I've another one finished (no photos yet) & another couple on the go - one of which is made from an old angle grinder head (this is nearly finished but needs wiring up) & another for my stepdaughter that again is made from conduit tube & fittings (though I'm sure there'll be a car part or two in there as well) but that's much larger than the first one I made for her & is still very much a work in progress.

Just thought I'd share


----------



## Roger the Dodger (Oct 5, 2009)

Superb inspiration and execution, Paul...they look really cool. My own feeble attempts at 'upcycling' revolve around fitting a set of christmas lights into empty drinks bottles for myself and a couple of friends....

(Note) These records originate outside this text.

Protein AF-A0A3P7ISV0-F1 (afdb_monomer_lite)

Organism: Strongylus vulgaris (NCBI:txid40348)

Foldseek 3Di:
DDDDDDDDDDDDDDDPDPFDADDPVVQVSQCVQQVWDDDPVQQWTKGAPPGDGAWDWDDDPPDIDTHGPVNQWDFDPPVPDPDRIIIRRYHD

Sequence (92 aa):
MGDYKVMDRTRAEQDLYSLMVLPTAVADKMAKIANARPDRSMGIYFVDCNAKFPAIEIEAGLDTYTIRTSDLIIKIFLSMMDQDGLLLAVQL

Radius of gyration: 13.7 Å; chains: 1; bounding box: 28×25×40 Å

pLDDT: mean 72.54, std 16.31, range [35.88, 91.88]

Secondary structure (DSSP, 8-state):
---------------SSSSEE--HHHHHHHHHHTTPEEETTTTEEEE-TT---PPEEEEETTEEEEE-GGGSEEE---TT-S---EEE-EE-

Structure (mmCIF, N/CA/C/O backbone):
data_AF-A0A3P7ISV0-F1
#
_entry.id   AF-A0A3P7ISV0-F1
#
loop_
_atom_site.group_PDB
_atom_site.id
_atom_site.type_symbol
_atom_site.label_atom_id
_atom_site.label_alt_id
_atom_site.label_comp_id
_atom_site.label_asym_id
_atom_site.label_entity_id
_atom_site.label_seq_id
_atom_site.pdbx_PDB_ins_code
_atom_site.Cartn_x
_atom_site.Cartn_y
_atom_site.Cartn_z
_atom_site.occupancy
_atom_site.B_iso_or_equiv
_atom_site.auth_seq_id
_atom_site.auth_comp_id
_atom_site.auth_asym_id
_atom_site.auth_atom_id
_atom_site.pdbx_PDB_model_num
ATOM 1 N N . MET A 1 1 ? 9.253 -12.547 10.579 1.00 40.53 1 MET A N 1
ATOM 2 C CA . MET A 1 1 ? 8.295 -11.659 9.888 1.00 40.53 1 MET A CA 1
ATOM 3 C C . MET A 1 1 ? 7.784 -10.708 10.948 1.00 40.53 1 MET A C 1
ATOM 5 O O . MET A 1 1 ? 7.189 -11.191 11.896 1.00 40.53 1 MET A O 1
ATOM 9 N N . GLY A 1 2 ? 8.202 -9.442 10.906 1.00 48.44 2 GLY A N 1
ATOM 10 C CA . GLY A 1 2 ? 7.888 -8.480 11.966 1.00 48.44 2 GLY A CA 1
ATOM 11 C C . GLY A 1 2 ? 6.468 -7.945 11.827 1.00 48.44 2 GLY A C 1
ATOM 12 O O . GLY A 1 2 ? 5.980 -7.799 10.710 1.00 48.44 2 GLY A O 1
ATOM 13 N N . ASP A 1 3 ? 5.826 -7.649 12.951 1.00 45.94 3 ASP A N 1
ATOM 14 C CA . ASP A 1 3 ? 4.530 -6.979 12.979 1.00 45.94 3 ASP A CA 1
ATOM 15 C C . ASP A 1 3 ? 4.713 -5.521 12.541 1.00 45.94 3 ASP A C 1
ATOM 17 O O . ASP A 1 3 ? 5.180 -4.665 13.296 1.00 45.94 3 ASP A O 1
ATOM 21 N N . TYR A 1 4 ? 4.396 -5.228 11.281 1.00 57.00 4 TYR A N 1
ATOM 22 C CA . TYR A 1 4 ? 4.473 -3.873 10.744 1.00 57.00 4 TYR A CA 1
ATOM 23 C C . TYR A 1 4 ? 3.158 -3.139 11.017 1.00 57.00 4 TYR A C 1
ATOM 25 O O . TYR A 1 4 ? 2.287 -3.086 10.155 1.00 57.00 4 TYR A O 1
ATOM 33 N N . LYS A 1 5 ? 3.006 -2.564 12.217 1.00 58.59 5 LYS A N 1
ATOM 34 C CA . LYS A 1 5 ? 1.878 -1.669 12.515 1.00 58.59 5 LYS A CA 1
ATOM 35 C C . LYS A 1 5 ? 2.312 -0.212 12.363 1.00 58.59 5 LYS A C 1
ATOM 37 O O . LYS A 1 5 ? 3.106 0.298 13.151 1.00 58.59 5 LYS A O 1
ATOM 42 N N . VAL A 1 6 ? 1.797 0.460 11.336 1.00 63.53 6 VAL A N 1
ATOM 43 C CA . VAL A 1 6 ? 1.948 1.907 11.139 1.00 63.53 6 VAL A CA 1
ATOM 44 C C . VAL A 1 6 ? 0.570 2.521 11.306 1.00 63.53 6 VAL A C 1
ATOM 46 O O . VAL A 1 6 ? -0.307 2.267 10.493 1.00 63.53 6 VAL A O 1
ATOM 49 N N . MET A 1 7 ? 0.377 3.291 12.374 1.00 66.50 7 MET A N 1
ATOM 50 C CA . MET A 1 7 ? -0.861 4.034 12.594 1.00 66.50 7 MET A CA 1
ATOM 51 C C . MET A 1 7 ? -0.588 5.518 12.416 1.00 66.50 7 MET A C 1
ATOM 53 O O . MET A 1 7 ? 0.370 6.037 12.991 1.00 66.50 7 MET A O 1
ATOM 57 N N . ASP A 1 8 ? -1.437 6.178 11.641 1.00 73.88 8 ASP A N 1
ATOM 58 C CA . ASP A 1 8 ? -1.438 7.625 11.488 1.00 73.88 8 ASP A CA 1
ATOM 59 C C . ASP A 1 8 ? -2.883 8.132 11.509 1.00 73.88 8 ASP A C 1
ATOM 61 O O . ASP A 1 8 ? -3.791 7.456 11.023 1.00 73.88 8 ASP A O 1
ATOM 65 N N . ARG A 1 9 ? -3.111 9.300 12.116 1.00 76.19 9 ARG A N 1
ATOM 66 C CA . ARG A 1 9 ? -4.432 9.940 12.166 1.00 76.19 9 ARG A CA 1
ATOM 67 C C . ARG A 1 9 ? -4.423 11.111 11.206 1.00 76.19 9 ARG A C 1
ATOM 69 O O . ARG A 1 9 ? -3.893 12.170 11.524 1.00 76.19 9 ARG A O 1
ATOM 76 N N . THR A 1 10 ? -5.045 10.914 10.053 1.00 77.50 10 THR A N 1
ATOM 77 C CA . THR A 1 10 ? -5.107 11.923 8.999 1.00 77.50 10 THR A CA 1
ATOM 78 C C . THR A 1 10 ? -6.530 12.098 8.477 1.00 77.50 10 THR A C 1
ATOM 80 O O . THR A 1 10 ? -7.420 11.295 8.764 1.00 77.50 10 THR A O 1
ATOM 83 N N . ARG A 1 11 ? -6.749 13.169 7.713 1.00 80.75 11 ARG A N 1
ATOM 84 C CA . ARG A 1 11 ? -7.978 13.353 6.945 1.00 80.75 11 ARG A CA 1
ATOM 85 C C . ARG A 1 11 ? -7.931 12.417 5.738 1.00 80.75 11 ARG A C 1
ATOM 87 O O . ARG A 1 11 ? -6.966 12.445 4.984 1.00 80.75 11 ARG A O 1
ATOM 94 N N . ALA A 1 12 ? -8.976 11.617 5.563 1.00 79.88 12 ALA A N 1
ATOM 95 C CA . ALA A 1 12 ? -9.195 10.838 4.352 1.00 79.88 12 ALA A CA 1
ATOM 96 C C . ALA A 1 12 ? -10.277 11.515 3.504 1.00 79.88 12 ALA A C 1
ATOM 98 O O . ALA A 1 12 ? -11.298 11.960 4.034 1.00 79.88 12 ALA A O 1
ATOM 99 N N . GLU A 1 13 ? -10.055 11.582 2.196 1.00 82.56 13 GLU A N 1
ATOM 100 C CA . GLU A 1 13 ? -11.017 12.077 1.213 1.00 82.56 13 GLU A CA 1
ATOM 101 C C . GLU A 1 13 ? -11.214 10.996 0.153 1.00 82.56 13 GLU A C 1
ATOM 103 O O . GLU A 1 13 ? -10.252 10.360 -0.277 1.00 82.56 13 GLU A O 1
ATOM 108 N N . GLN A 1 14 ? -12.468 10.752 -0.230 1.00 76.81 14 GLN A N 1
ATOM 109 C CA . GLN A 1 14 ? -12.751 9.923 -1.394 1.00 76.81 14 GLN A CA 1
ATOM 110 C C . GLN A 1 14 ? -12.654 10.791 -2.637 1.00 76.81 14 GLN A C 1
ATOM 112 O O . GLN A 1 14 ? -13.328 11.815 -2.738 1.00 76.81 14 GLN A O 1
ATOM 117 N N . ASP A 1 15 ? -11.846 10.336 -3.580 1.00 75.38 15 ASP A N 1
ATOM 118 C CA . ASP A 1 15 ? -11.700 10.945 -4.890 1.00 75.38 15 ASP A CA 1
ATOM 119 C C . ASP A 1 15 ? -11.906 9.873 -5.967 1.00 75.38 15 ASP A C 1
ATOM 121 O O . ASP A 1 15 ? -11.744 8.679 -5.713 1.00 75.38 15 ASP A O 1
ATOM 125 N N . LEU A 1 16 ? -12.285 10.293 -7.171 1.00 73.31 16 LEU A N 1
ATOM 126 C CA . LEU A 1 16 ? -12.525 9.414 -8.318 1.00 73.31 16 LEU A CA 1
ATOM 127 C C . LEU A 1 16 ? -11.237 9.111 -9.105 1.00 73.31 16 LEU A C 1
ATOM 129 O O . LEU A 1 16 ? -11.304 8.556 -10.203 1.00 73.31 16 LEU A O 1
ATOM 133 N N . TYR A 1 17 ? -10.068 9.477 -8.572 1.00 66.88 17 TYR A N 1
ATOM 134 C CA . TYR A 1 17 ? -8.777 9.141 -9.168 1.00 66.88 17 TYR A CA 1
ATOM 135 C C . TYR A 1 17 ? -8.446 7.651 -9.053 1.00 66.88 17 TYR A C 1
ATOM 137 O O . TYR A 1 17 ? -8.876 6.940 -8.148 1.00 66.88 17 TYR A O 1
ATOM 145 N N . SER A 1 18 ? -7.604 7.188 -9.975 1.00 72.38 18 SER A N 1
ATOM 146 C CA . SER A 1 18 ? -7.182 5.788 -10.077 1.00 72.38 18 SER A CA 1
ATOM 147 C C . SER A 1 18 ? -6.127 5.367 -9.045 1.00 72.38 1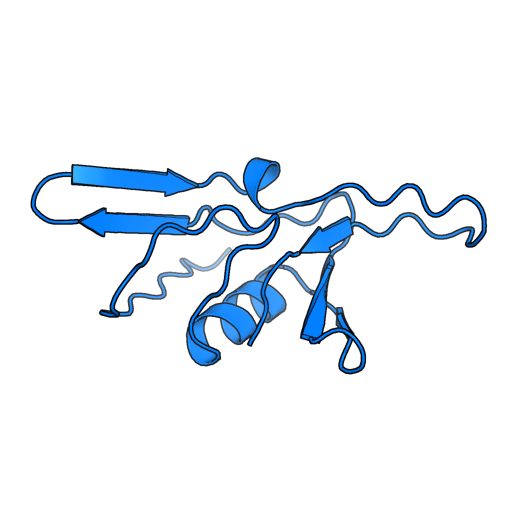8 SER A C 1
ATOM 149 O O . SER A 1 18 ? -5.705 4.212 -9.065 1.00 72.38 18 SER A O 1
ATOM 151 N N . LEU A 1 19 ? -5.647 6.287 -8.198 1.00 77.06 19 LEU A N 1
ATOM 152 C CA . LEU A 1 19 ? -4.529 6.066 -7.276 1.00 77.06 19 LEU A CA 1
ATOM 153 C C . LEU A 1 19 ? -4.910 6.461 -5.848 1.00 77.06 19 LEU A C 1
ATOM 155 O O . LEU A 1 19 ? -5.616 7.444 -5.630 1.00 77.06 19 LEU A O 1
ATOM 159 N N . MET A 1 20 ? -4.381 5.717 -4.878 1.00 79.62 20 MET A N 1
ATOM 160 C CA . MET A 1 20 ? -4.466 6.075 -3.468 1.00 79.62 20 MET A CA 1
ATOM 161 C C . MET A 1 20 ? -3.312 7.007 -3.105 1.00 79.62 20 MET A C 1
ATOM 163 O O . MET A 1 20 ? -2.167 6.774 -3.482 1.00 79.62 20 MET A O 1
ATOM 167 N N . VAL A 1 21 ? -3.604 8.051 -2.340 1.00 80.50 21 VAL A N 1
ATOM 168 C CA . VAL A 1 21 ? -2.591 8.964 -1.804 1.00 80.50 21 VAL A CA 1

Obviously this is in my house.... :laugh:










...and a couple for friends....



















Not very imaginitive, but they seem to like them.


----------



## jsud2002 (Nov 7, 2015)

Great Ideas and the Lamps look really good :thumbsup: Another of the bottle lamps from me


----------



## deano1956 (Jan 27, 2016)

pauluspaolo said:


> I stayed in Bridlington earlier in the year & whilst looking in a trendy clothes/accessories shop - which I'm sure Roy frequents regularly :swoon: - I found some lights made from electrical conduit & fittings (bends, elbows, inspection T's etc). I said to my wife I bet I can make something like that myself & here are the results so far.
> 
> The first one I gave to my stepdaughter & her wife as a housewarming present (no photo's of this one unfortunately) so the one below is the second one I've made. This has a swan neck made from conduit tube (+ various fittings) whilst the base is made from a (blunt!) circular saw blade, a drive belt pulley (from a defunct Zetec engine I had in the garage) & an old brake disc (also found in my garage). The brass lampholder is for an E27 screw fit bulb, the bulb is one of those trendy vintage teardrop jobbies. Have to say I like how this one turned out &, after a few initial misgivings, even my wife likes it now. Apologies for the photo I don't seem to have one that doesn't show it lit
> 
> ...


 this kinda thing is big at the moment and much in the industrial type of furniture , may be a good market there ?? :thumbsup: they look good fella

deano


----------



## pauluspaolo (Feb 24, 2003)

deano1956 said:


> this kinda thing is big at the moment and much in the industrial type of furniture , may be a good market there ?? :thumbsup: they look good fella
> 
> deano


 Thanks for the positive comments  I must admit I have wondered about trying to sell some. I'm unsure about selling electrical items though as I'm no electrician. Having said that the lamps have been checked on the PAT tester at work & have passed - they're not work equipment though so no pass certificate was issued. I like making them though so may as well use up the bits I've got


----------



## Toddy101 (Feb 23, 2015)

Loving the Hope hub and mtb disc rotor :thumbsup:


----------



## Biker (Mar 9, 2013)

I think they are excellent


----------



## stairpost (Jun 15, 2016)

They are really nice, good work.

We made a few of the bottle lights too, Harvey's sherry blue bottles are a nice colour.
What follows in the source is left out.